EDIT2: Forss noticed that numpy fast method can be optimized by using x*x instead of x**2. For N > 200 it is faster than pure Python method. For N < 200 it is slower than pure Python method (the exact value of boundary may depend on machine, on mine it was 200, its best to check it yourself):

# method #4
start=time.time()
for i in range(100):
    w = np.arange(0, n+1, dtype=np.object)
    result2 = (w*w*np.cumsum(w)).sum()
print('Fast method x*x:', time.time()-start)
10 months ago · Santiago Trujillo Denunciar

0

Comparing Python with WolframAlpha like that is unfair, since Wolfram will simplify the equation before computing.

Fortunately, the Python ecosystem knows no limits, so you can use SymPy:

from sympy import summation
from sympy import symbols

n, x, y = symbols("n,x,y")
eq = summation(x ** 2 * summation(y, (y, 0, x)), (x, 0, n))
eq.evalf(subs={"n": 1000})

It will compute the expected result almost instantly: 100375416791650. This is because SymPy simplifies the equation for you, just like Wolfram does.
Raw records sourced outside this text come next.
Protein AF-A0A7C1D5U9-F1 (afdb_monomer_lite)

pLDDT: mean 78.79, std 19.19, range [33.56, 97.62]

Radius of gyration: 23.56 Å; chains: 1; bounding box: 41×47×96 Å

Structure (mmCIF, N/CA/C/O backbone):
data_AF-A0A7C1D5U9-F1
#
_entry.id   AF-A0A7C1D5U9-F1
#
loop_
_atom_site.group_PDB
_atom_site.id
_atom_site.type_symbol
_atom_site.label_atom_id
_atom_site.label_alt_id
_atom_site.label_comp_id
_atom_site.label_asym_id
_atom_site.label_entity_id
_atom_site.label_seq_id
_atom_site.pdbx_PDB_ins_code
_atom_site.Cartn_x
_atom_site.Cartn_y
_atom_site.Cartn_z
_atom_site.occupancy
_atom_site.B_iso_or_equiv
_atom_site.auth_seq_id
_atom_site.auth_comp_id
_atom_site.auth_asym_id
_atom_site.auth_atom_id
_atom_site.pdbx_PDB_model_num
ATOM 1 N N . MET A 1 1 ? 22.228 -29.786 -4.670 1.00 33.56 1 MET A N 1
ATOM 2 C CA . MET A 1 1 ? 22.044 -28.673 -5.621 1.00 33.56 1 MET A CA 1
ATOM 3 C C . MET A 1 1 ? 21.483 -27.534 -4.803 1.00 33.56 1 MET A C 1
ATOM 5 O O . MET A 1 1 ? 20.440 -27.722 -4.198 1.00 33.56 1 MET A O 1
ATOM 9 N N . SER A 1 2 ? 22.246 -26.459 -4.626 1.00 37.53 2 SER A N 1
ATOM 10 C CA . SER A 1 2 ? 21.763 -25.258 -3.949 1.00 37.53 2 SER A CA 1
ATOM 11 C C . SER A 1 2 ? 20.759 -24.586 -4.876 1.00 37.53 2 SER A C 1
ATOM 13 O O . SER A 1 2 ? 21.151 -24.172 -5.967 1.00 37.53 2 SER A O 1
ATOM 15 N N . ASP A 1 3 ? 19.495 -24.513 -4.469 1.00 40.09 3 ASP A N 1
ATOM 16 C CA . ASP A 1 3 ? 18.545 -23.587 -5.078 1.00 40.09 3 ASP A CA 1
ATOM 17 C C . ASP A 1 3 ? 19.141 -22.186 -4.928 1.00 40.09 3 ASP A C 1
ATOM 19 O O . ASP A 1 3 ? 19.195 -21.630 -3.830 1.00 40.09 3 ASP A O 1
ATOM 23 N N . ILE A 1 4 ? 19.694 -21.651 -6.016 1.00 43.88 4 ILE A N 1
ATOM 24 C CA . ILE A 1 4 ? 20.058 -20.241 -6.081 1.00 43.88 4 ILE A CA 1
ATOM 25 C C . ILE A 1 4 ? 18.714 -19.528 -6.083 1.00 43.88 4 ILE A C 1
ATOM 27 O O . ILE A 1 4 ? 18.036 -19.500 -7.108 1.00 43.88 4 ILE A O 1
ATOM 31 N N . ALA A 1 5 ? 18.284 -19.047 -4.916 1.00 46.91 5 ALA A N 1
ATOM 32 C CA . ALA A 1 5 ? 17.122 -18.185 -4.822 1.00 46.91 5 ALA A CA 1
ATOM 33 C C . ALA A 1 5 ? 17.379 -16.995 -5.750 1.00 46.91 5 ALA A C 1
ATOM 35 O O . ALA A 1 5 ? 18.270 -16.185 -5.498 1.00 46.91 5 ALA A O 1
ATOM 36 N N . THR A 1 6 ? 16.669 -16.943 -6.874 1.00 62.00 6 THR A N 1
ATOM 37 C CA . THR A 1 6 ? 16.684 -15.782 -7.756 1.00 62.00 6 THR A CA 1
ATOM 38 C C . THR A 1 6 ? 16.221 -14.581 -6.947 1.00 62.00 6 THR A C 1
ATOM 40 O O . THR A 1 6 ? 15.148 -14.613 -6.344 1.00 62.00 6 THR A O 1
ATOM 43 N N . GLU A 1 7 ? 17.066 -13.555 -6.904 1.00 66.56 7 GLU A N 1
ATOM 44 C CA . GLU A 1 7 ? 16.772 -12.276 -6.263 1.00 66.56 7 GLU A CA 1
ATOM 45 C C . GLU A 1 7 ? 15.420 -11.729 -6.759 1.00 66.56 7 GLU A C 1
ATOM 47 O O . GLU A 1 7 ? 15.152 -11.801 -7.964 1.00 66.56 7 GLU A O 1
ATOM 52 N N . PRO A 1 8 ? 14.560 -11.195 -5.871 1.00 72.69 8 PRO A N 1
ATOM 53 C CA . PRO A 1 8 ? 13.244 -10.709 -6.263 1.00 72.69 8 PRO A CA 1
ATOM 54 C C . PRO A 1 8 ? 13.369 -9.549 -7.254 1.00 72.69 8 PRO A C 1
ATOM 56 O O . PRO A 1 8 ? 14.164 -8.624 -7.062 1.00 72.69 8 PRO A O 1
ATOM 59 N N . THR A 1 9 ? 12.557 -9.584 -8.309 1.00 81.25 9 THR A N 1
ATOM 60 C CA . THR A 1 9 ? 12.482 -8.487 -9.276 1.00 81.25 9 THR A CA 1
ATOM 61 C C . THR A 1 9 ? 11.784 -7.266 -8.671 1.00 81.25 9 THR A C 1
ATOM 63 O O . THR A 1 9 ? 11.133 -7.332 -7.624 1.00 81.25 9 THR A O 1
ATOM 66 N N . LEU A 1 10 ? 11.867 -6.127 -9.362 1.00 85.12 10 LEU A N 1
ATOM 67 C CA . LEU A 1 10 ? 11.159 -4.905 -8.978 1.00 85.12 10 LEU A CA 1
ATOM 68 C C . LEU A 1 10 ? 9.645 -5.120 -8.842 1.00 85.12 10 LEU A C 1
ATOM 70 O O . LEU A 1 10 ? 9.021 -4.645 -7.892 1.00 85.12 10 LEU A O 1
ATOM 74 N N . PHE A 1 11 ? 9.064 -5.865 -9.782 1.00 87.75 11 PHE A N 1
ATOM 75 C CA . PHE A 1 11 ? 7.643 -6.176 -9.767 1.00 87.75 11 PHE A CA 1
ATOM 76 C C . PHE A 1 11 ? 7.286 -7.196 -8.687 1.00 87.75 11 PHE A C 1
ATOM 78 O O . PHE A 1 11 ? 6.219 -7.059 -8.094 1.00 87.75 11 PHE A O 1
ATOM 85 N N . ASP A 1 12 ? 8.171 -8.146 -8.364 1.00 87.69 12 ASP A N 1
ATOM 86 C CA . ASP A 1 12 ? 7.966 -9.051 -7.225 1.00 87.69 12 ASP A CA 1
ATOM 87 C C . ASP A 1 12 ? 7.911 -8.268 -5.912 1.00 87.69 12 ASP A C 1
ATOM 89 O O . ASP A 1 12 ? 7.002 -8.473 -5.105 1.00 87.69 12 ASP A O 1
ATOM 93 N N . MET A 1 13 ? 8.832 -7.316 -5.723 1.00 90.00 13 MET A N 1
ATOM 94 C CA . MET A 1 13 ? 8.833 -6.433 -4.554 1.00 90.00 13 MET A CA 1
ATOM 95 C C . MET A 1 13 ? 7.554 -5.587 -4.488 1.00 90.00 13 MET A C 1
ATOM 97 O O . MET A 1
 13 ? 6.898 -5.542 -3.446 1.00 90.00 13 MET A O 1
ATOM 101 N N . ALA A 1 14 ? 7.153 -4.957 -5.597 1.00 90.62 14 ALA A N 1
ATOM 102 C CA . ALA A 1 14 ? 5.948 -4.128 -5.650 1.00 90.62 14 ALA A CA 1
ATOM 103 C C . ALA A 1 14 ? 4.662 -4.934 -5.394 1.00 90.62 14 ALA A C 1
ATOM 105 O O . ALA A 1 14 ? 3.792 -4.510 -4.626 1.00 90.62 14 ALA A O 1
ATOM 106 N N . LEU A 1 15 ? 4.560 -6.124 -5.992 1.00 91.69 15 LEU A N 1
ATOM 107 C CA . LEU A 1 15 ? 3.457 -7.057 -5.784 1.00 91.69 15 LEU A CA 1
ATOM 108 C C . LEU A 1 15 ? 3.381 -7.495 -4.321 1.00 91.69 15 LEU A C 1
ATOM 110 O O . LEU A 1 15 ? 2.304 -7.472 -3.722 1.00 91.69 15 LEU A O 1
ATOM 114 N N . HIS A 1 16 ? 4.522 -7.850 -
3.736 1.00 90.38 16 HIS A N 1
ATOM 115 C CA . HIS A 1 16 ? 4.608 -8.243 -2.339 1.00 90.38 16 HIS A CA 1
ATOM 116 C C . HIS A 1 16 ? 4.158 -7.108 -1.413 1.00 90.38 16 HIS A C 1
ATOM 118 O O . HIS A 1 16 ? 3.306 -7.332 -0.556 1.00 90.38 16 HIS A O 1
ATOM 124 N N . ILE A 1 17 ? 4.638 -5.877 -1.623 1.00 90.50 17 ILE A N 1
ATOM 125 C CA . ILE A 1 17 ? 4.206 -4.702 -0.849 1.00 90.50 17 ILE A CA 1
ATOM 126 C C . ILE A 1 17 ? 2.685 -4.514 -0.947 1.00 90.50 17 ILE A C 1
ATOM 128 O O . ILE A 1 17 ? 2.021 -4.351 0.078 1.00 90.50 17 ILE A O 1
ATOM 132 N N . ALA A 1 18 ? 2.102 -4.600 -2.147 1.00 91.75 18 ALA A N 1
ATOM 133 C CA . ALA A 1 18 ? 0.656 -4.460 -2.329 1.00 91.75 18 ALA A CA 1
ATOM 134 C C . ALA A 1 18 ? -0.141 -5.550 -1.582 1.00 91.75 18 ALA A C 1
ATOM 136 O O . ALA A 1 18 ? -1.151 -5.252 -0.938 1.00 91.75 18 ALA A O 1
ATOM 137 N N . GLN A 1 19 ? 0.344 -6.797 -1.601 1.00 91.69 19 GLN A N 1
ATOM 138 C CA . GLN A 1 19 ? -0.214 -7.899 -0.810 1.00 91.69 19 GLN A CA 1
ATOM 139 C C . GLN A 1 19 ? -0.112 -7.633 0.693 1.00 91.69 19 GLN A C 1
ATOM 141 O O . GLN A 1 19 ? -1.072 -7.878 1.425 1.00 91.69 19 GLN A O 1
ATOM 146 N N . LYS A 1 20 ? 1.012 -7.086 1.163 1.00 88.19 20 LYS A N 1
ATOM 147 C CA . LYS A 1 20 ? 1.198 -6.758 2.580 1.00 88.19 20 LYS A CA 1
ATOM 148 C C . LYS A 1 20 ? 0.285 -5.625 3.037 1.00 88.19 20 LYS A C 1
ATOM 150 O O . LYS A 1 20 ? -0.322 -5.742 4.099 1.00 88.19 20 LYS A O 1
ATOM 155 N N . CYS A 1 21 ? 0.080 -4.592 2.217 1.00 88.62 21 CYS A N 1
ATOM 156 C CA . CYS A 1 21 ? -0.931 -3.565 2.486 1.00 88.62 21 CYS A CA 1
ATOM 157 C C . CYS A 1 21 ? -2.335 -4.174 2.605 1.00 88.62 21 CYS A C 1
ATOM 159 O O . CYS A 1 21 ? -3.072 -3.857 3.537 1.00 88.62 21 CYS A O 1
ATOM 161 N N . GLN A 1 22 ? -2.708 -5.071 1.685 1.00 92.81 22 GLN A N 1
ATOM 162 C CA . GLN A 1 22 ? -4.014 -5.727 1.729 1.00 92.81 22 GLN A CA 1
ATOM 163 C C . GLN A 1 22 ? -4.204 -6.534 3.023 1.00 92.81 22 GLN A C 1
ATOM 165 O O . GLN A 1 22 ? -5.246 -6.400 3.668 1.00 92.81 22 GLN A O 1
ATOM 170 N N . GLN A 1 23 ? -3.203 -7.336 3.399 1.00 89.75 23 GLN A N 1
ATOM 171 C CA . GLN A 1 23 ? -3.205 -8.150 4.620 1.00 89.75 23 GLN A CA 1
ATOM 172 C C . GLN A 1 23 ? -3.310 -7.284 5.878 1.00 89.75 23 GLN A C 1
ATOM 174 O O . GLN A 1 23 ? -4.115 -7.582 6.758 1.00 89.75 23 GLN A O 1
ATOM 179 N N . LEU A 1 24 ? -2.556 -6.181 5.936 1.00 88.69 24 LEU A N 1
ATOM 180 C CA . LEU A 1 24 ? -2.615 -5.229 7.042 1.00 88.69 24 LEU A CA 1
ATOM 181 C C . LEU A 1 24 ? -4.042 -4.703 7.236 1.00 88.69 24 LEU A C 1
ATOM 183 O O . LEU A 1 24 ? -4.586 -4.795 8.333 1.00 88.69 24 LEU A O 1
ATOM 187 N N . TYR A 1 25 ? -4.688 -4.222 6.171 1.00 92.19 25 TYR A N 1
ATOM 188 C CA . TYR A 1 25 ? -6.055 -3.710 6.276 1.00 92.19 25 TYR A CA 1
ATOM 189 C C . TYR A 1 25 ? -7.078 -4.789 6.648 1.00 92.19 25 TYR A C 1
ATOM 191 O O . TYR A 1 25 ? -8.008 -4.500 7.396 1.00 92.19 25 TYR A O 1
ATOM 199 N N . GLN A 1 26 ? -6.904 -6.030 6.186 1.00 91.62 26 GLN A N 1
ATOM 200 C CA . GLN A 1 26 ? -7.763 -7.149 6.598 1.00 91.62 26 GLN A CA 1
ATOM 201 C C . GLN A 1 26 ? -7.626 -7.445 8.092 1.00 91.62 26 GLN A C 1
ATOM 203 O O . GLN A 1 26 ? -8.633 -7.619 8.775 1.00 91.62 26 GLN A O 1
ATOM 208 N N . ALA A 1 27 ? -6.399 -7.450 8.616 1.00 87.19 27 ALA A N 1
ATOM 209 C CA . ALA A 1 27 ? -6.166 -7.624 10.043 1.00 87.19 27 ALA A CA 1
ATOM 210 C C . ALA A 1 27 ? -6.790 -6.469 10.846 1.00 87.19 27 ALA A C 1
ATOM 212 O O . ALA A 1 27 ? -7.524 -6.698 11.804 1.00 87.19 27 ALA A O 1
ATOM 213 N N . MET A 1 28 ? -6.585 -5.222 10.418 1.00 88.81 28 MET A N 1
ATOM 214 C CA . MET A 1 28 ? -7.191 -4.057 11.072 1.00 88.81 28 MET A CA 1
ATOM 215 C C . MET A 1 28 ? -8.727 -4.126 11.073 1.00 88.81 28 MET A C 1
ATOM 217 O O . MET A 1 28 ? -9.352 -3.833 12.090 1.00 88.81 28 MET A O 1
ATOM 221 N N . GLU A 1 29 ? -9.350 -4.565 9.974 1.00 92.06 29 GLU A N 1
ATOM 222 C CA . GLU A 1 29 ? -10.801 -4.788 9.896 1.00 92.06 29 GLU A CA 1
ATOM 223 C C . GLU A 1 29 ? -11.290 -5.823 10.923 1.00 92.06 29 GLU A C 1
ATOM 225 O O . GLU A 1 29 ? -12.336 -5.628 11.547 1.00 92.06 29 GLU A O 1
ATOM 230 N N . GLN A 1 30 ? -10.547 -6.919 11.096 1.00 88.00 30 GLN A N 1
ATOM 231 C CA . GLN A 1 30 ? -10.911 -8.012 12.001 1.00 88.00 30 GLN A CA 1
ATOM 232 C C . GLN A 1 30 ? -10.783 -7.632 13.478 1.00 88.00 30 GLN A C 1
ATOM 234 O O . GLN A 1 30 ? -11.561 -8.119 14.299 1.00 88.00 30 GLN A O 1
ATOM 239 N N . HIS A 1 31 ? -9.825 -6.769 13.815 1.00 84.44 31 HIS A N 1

See the value of eq:

enter image description here

@Kelly Bundy's answer is awesome, but if you are like me and use a calculator to compute 2 + 2, then you will love SymPy ❤. As you can see, it gets you to the same results with just 3 lines of code and is a solution that would also work for other more complex cases.